The only guarantee you can have is if it has an official "chronometer" certification, then you know it can be accurate to a certain tolerance (and even then, it can change during its life time). The L888 present in the "Record" collection has this certification, so it should be accurate enough. And if you want a Longines chronometer with a higher quality, look for a vintage one.

Again, I may be wrong, but I've never seen any testing made over a large enough batch of watches to prove me otherwise.


----------



## chris01

I have a Record with the L888.4 calibre. I don't wear it daily so I can only say that it's consistently within 0 to +2 SPD when worn. Off the wrist it varies depending on position, just like most mechanical watches, but an average rate over 6 positions is close to +1 to +2 SPD. This is my least accurate Longines watch, as my others are all VHP quartz that run better than +5 seconds per YEAR.


----------



## commanche

Are they easy to service? I know that the powermatic 80 hr power reserve with 21600 hz does not have the regulator hence can't be serviced by other watchmakers.
Was wondering if this is the case as well.


----------



## Legge

My HydroConquest with this movement is running constantly +1 s/day when worn. Haven't done more accurate testing.


----------



## ChronoB

chris01 said:


> I have a Record with the L888.4 calibre. I don't wear it daily so I can only say that it's consistently within 0 to +2 SPD when worn. Off the wrist it varies depending on position, just like most mechanical watches, but an average rate over 6 positions is close to +1 to +2 SPD. This is my least accurate Longines watch, as my others are all VHP quartz that run better than +5 seconds per YEAR.

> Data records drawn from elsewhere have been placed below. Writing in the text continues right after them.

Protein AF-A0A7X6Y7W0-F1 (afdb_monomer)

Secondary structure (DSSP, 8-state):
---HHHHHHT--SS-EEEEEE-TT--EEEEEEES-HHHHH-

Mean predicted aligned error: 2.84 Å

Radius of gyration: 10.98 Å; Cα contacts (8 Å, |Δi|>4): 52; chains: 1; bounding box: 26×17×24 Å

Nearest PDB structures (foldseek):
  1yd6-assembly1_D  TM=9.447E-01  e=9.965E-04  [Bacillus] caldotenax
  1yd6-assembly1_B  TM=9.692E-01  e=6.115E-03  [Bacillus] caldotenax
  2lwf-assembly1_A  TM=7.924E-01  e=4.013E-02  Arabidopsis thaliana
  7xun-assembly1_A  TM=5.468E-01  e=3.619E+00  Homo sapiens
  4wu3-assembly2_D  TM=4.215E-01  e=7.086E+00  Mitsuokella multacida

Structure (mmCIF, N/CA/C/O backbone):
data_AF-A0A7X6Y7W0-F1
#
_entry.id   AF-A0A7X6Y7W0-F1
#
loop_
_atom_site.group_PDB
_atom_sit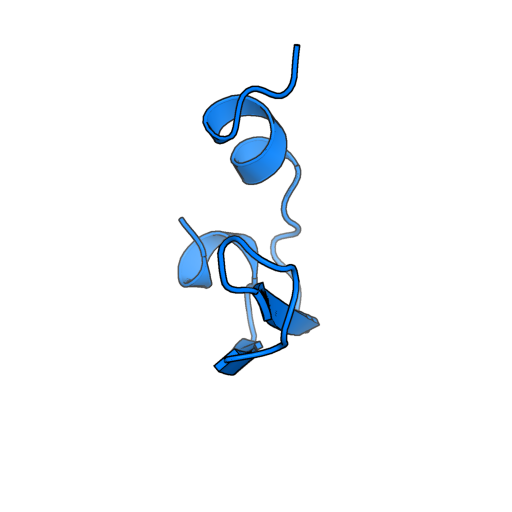e.id
_atom_site.type_symbol
_atom_site.label_atom_id
_atom_site.label_alt_id
_atom_site.label_comp_id
_atom_site.label_asym_id
_atom_site.label_entity_id
_atom_site.label_seq_id
_atom_site.pdbx_PDB_ins_code
_atom_site.Cartn_x
_atom_site.Cartn_y
_atom_site.Cartn_z
_atom_site.occupancy
_atom_site.B_iso_or_equiv
_atom_site.auth_seq_id
_atom_site.auth_comp_id
_atom_site.auth_asym_id
_atom_site.auth_atom_id
_atom_site.pdbx_PDB_model_num
ATOM 1 N N . MET A 1 1 ? 15.812 14.914 0.028 1.00 72.19 1 MET A N 1
ATOM 2 C CA . MET A 1 1 ? 16.119 13.473 -0.106 1.00 72.19 1 MET A CA 1
ATOM 3 C C . MET A 1 1 ? 14.864 12.704 0.270 1.00 72.19 1 MET A C 1
ATOM 5 O O . MET A 1 1 ? 14.309 12.990 1.322 1.00 72.19 1 MET A O 1
ATOM 9 N N . PHE A 1 2 ? 14.351 11.838 -0.604 1.00 80.94 2 PHE A N 1
ATOM 10 C CA . PHE A 1 2 ? 13.133 11.072 -0.326 1.00 80.94 2 PHE A CA 1
ATOM 11 C C . PHE A 1 2 ? 13.482 9.903 0.598 1.00 80.94 2 PHE A C 1
ATOM 13 O O . PHE A 1 2 ? 14.241 9.018 0.207 1.00 80.94 2 PHE A O 1
ATOM 20 N N . ILE A 1 3 ? 12.972 9.925 1.829 1.00 91.50 3 ILE A N 1
ATOM 21 C CA . ILE A 1 3 ? 13.206 8.872 2.819 1.00 91.50 3 ILE A CA 1
ATOM 22 C C . ILE A 1 3 ? 11.894 8.109 2.986 1.00 91.50 3 ILE A C 1
ATOM 24 O O . ILE A 1 3 ? 10.941 8.626 3.564 1.00 91.50 3 ILE A O 1
ATOM 28 N N . ILE A 1 4 ? 11.848 6.874 2.480 1.00 89.19 4 ILE A N 1
ATOM 29 C CA . ILE A 1 4 ? 10.629 6.047 2.458 1.00 89.19 4 ILE A CA 1
ATOM 30 C C . ILE A 1 4 ? 10.013 5.918 3.858 1.00 89.19 4 ILE A C 1
ATOM 32 O O . ILE A 1 4 ? 8.801 6.052 4.011 1.00 89.19 4 ILE A O 1
ATOM 36 N N . SER A 1 5 ? 10.834 5.717 4.892 1.00 91.31 5 SER A N 1
ATOM 37 C CA . SER A 1 5 ? 10.354 5.566 6.269 1.00 91.31 5 SER A CA 1
ATOM 38 C C . SER A 1 5 ? 9.631 6.803 6.812 1.00 91.31 5 SER A C 1
ATOM 40 O O . SER A 1 5 ? 8.715 6.647 7.617 1.00 91.31 5 SER A O 1
ATOM 42 N N . GLU A 1 6 ? 9.989 8.014 6.372 1.00 94.00 6 GLU A N 1
ATOM 43 C CA . GLU A 1 6 ? 9.305 9.247 6.784 1.00 94.00 6 GLU A CA 1
ATOM 44 C C . GLU A 1 6 ? 7.961 9.420 6.067 1.00 94.00 6 GLU A C 1
ATOM 46 O O . GLU A 1 6 ? 6.986 9.846 6.682 1.00 94.00 6 GLU A O 1
ATOM 51 N N . GLU A 1 7 ? 7.860 9.019 4.799 1.00 90.94 7 GLU A N 1
ATOM 52 C CA . GLU A 1 7 ? 6.588 9.062 4.067 1.00 90.94 7 GLU A CA 1
ATOM 53 C C . GLU A 1 7 ? 5.591 8.015 4.573 1.00 90.94 7 GLU A C 1
ATOM 55 O O . GLU A 1 7 ? 4.400 8.306 4.693 1.00 90.94 7 GLU A O 1
ATOM 60 N N . LEU A 1 8 ? 6.064 6.826 4.963 1.00 91.75 8 LEU A N 1
ATOM 61 C CA . LEU A 1 8 ? 5.209 5.790 5.555 1.00 91.75 8 LEU A CA 1
ATOM 62 C C . LEU A 1 8 ? 4.515 6.271 6.840 1.00 91.75 8 LEU A C 1
ATOM 64 O O . LEU A 1 8 ? 3.375 5.889 7.104 1.00 91.75 8 LEU A O 1
ATOM 68 N N . LYS A 1 9 ? 5.158 7.148 7.625 1.00 93.38 9 LYS A N 1
ATOM 69 C CA . LYS A 1 9 ? 4.557 7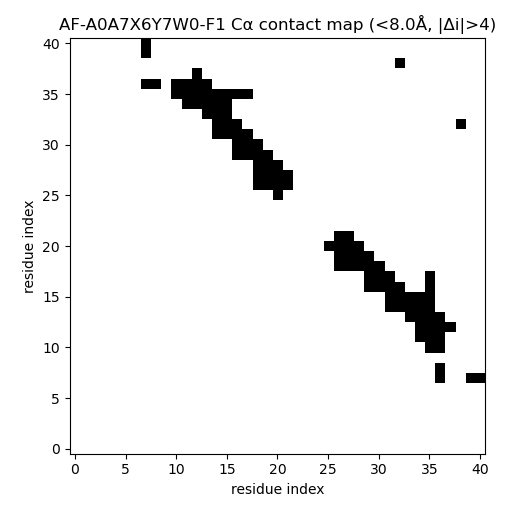.736 8.837 1.00 93.38 9 LYS A CA 1
ATOM 70 C C . LYS A 1 9 ? 3.388 8.674 8.529 1.00 93.38 9 LYS A C 1
ATOM 72 O O . LYS A 1 9 ? 2.534 8.856 9.392 1.00 93.38 9 LYS A O 1
ATOM 77 N N . LYS A 1 10 ? 3.338 9.253 7.325 1.00 93.50 10 LYS A N 1
ATOM 78 C CA . LYS A 1 10 ? 2.281 10.183 6.892 1.00 93.50 10 LYS A CA 1
ATOM 79 C C . LYS A 1 10 ? 1.024 9.469 6.392 1.00 93.50 10 LYS A C 1
ATOM 81 O O . LYS A 1 10 ? 0.018 10.126 6.129 1.00 93.50 10 LYS A O 1
ATOM 86 N N . LEU A 1 11 ? 1.063 8.143 6.239 1.00 95.38 11 LEU A N 1
ATOM 87 C CA . LEU A 1 11 ? -0.080 7.380 5.753 1.00 95.38 11 LEU A CA 1
ATOM 88 C C . LEU A 1 11 ? -1.269 7.460 6.723 1.00 95.38 11 LEU A C 1
ATOM 90 O O . LEU A 1 11 ? -1.089 7.331 7.938 1.00 95.38 11 LEU A O 1
ATOM 94 N N . PRO A 1 12 ? -2.499 7.621 6.206 1.00 96.56 12 PRO A N 1
ATOM 95 C CA . PRO A 1 12 ? -3.676 7.753 7.045 1.00 96.56 12 PRO A CA 1
ATOM 96 C C . PRO A 1 12 ? -4.144 6.399 7.594 1.00 96.56 12 PRO A C 1
ATOM 98 O O . PRO A 1 12 ? -4.121 5.371 6.913 1.00 96.56 12 PRO A O 1
ATOM 101 N N . GLU A 1 13 ? -4.699 6.422 8.802 1.00 97.44 13 GLU A N 1
ATOM 102 C CA . GLU A 1 13 ? -5.456 5.312 9.400 1.00 97.44 13 GLU A CA 1
ATOM 103 C C . GLU A 1 13 ? -6.907 5.309 8.892 1.00 97.44 13 GLU A C 1
ATOM 105 O O . GLU A 1 13 ? -7.863 5.297 9.661 1.00 97.44 13 GLU A O 1
ATOM 110 N N . LYS A 1 14 ? -7.080 5.401 7.569 1.00 97.62 14 LYS A N 1
ATOM 111 C CA . LYS A 1 14 ? -8.386 5.504 6.904 1.00 97.62 14 LYS A CA 1
ATOM 112 C C . LYS A 1 14 ? -8.460 4.592 5.676 1.00 97.62 14 LYS A C 1
ATOM 114 O O . LYS A 1 14 ? -7.405 4.175 5.176 1.00 97.62 14 LYS A O 1
ATOM 119 N N . PRO A 1 15 ? -9.678 4.313 5.171 1.00 98.3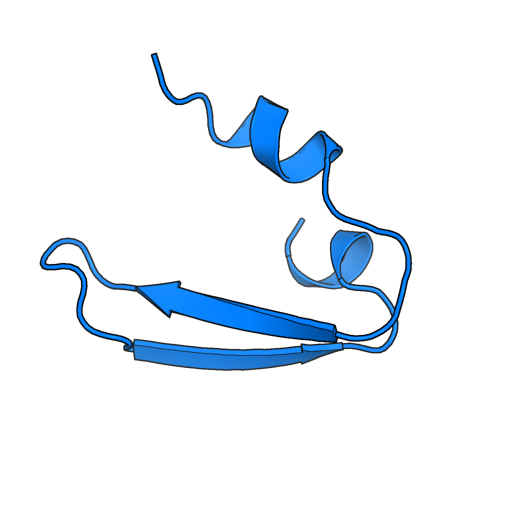1 15 PRO A N 1
ATOM 120 C CA . PRO A 1 15 ? -9.842 3.554 3.947 1.00 98.31 15 PRO A CA 1
ATOM 121 C C . PRO A 1 15 ? -9.250 4.281 2.745 1.00 98.31 15 PRO A C 1
ATOM 123 O O . PRO A 1 15 ? -9.313 5.506 2.654 1.00 98.31 15 PRO A O 1
ATOM 126 N N . GLY A 1 16 ? -8.710 3.520 1.799 1.00 97.81 16 GLY A N 1
ATOM 127 C CA . GLY A 1 16 ? -8.205 4.077 0.554 1.00 97.81 16 GLY A CA 1
ATOM 128 C C . GLY A 1 16 ? -7.554 3.045 -0.353 1.00 97.81 16 GLY A C 1
ATOM 129 O O . GLY A 1 16 ? -7.642 1.834 -0.127 1.00 97.81 16 GLY A O 1
ATOM 130 N N . VAL A 1 17 ? -6.903 3.555 -1.394 1.00 97.88 17 VAL A N 1
ATOM 131 C CA . VAL A 1 17 ? -6.227 2.775 -2.432 1.00 97.88 17 VAL A CA 1
ATOM 132 C C . VAL A 1 17 ? -4.762 3.204 -2.499 1.00 97.88 17 VAL A C 1
ATOM 134 O O . VAL A 1 17 ? -4.464 4.390 -2.377 1.00 97.88 17 VAL A O 1
ATOM 137 N N . TYR A 1 18 ? -3.856 2.248 -2.689 1.00 95.75 18 TYR A N 1
ATOM 138 C CA . TYR A 1 18 ? -2.439 2.492 -2.946 1.00 95.75 18 TYR A CA 1
ATOM 139 C C . TYR A 1 18 ? -2.023 1.888 -4.285 1.00 95.75 18 TYR A C 1
ATOM 141 O O . TYR A 1 18 ? -2.595 0.901 -4.753 1.00 95.75 18 TYR A O 1
ATOM 149 N N . ILE A 1 19 ? -1.009 2.499 -4.891 1.00 97.31 19 ILE A N 1
ATOM 150 C CA . ILE A 1 19 ? -0.472 2.120 -6.194 1.00 97.31 19 ILE A CA 1
ATOM 151 C C . ILE A 1 19 ? 1.007 1.818 -6.002 1.00 97.31 19 ILE A C 1
ATOM 153 O O . ILE A 1 19 ? 1.763 2.676 -5.545 1.00 97.31 19 ILE A O 1
ATOM 157 N N . MET A 1 20 ? 1.420 0.610 -6.364 1.00 95.94 20 MET A N 1
ATOM 158 C CA . MET A 1 20 ? 2.826 0.241 -6.417 1.00 95.94 20 MET A CA 1
ATOM 159 C C . MET A 1 20 ? 3.319 0.399 -7.849 1.00 95.94 20 MET A C 1
ATOM 161 O O . MET A 1 20 ? 2.699 -0.100 -8.794 1.00 95.94 20 MET A O 1
ATOM 165 N N . LYS A 1 21 ? 4.439 1.102 -7.992 1.00 97.00 21 LYS A N 1
ATOM 166 C CA . LYS A 1 21 ? 5.097 1.328 -9.274 1.00 97.00 21 LYS A CA 1
ATOM 167 C C . LYS A 1 21 ? 6.444 0.620 -9.307 1.00 97.00 21 LYS A C 1
ATOM 169 O O . LYS A 1 21 ? 7.104 0.508 -8.274 1.00 97.00 21 LYS A O 1
ATOM 174 N N . ASN A 1 22 ? 6.840 0.135 -10.479 1.00 96.69 22 ASN A N 1
ATOM 175 C CA . ASN A 1 22 ? 8.196 -0.357 -10.699 1.00 96.69 22 ASN A CA 1
ATOM 176 C C . ASN A 1 22 ? 9.192 0.820 -10.796 1.00 96.69 22 ASN A C 1
ATOM 178 O O . ASN A 1 22 ? 8.820 1.991 -10.703 1.00 96.69 22 ASN A O 1
ATOM 182 N N . LYS A 1 23 ? 10.479 0.510 -10.992 1.00 96.19 23 LYS A N 1
ATOM 183 C CA . LYS A 1 23 ? 11.539 1.521 -11.137 1.00 96.19 23 LYS A CA 1
ATOM 184 C C . LYS A 1 23 ? 11.326 2.472 -12.340 1.00 96.19 23 LYS A C 1
ATOM 186 O O . LYS A 1 23 ? 11.554 3.664 -12.154 1.00 96.19 23 LYS A O 1
ATOM 191 N N . PRO A 1 24 ? 10.887 1.999 -13.525 1.00 97.44 24 PRO A N 1
ATOM 192 C CA . PRO A 1 24 ? 10.450 2.868 -14.628 1.00 97.44 24 PRO A CA 1
ATOM 193 C C . PRO A 1 24 ? 9.250 3.782 -14.327 1.00 97.44 24 PRO A C 1
ATOM 195 O O . PRO A 1 24 ? 9.076 4.791 -15.002 1.00 97.44 24 PRO A O 1
ATOM 198 N N . GLY A 1 25 ? 8.437 3.454 -13.320 1.00 96.31 25 GLY A N 1
ATOM 199 C CA . GLY A 1 25 ? 7.228 4.196 -12.955 1.00 96.31 25 GLY A CA 1
ATOM 200 C C . GLY A 1 25 ? 5.919 3.557 -13.432 1.00 96.31 25 GLY A C 1
ATOM 201 O O . GLY A 1 25 ? 4.851 4.111 -13.151 1.00 96.31 25 GLY A O 1
ATOM 202 N N . ASP A 1 26 ? 5.971 2.395 -14.086 1.00 98.19 26 ASP A N 1
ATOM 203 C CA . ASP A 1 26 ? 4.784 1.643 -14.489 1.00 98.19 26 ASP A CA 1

 Those are extremely good numbers for an automatic movement, and they should be, because the L888.4 is a COSC certified chronometer. The L619/888 is not.


----------



## ChronoB

Legge said:


> My HydroConquest with this movement is running constantly +1 s/day when worn. Haven't done more accurate testing.


 Wow, really? That's fantastic.


----------



## riff raff

I tested mine when it was new, for about 30 days and i believe the average was +2.5 sec/day


----------



## Pun

My L888 Heritage 1969 Tribute runs +1spd and that’s much better than my Rolex Explorer 1 that runs +4 spd after 2 years!!


----------



## sailon01

I have the Record with this movement. I have not had to reset it the 4 weeks I've owned it as its been spot on. It runs at 25,200vph and has an approx 60 hour power reserve. It was nice to be able to put the watch back on my wrist Mon morning for work after it being off my wrist for the past weekend and not having to wind or reset. If I'm going to be more active during the weekends sailing, fishing or biking, I'll wear my Bernhardt as it sports 200m w/r which btw is also an excellent timekeeper.


----------



## Rickberg

ChronoB said:


> Has anyone seen any testing of the accuracy of the L619/888 movement? Or can anyone that owns one of the Longines with this movement comment on the accuracy?


I own an Hydroconquest from Longines, this watch is 10yo and the accuracy is +1 or 2 second per day. A great watch at reasonable price.


----------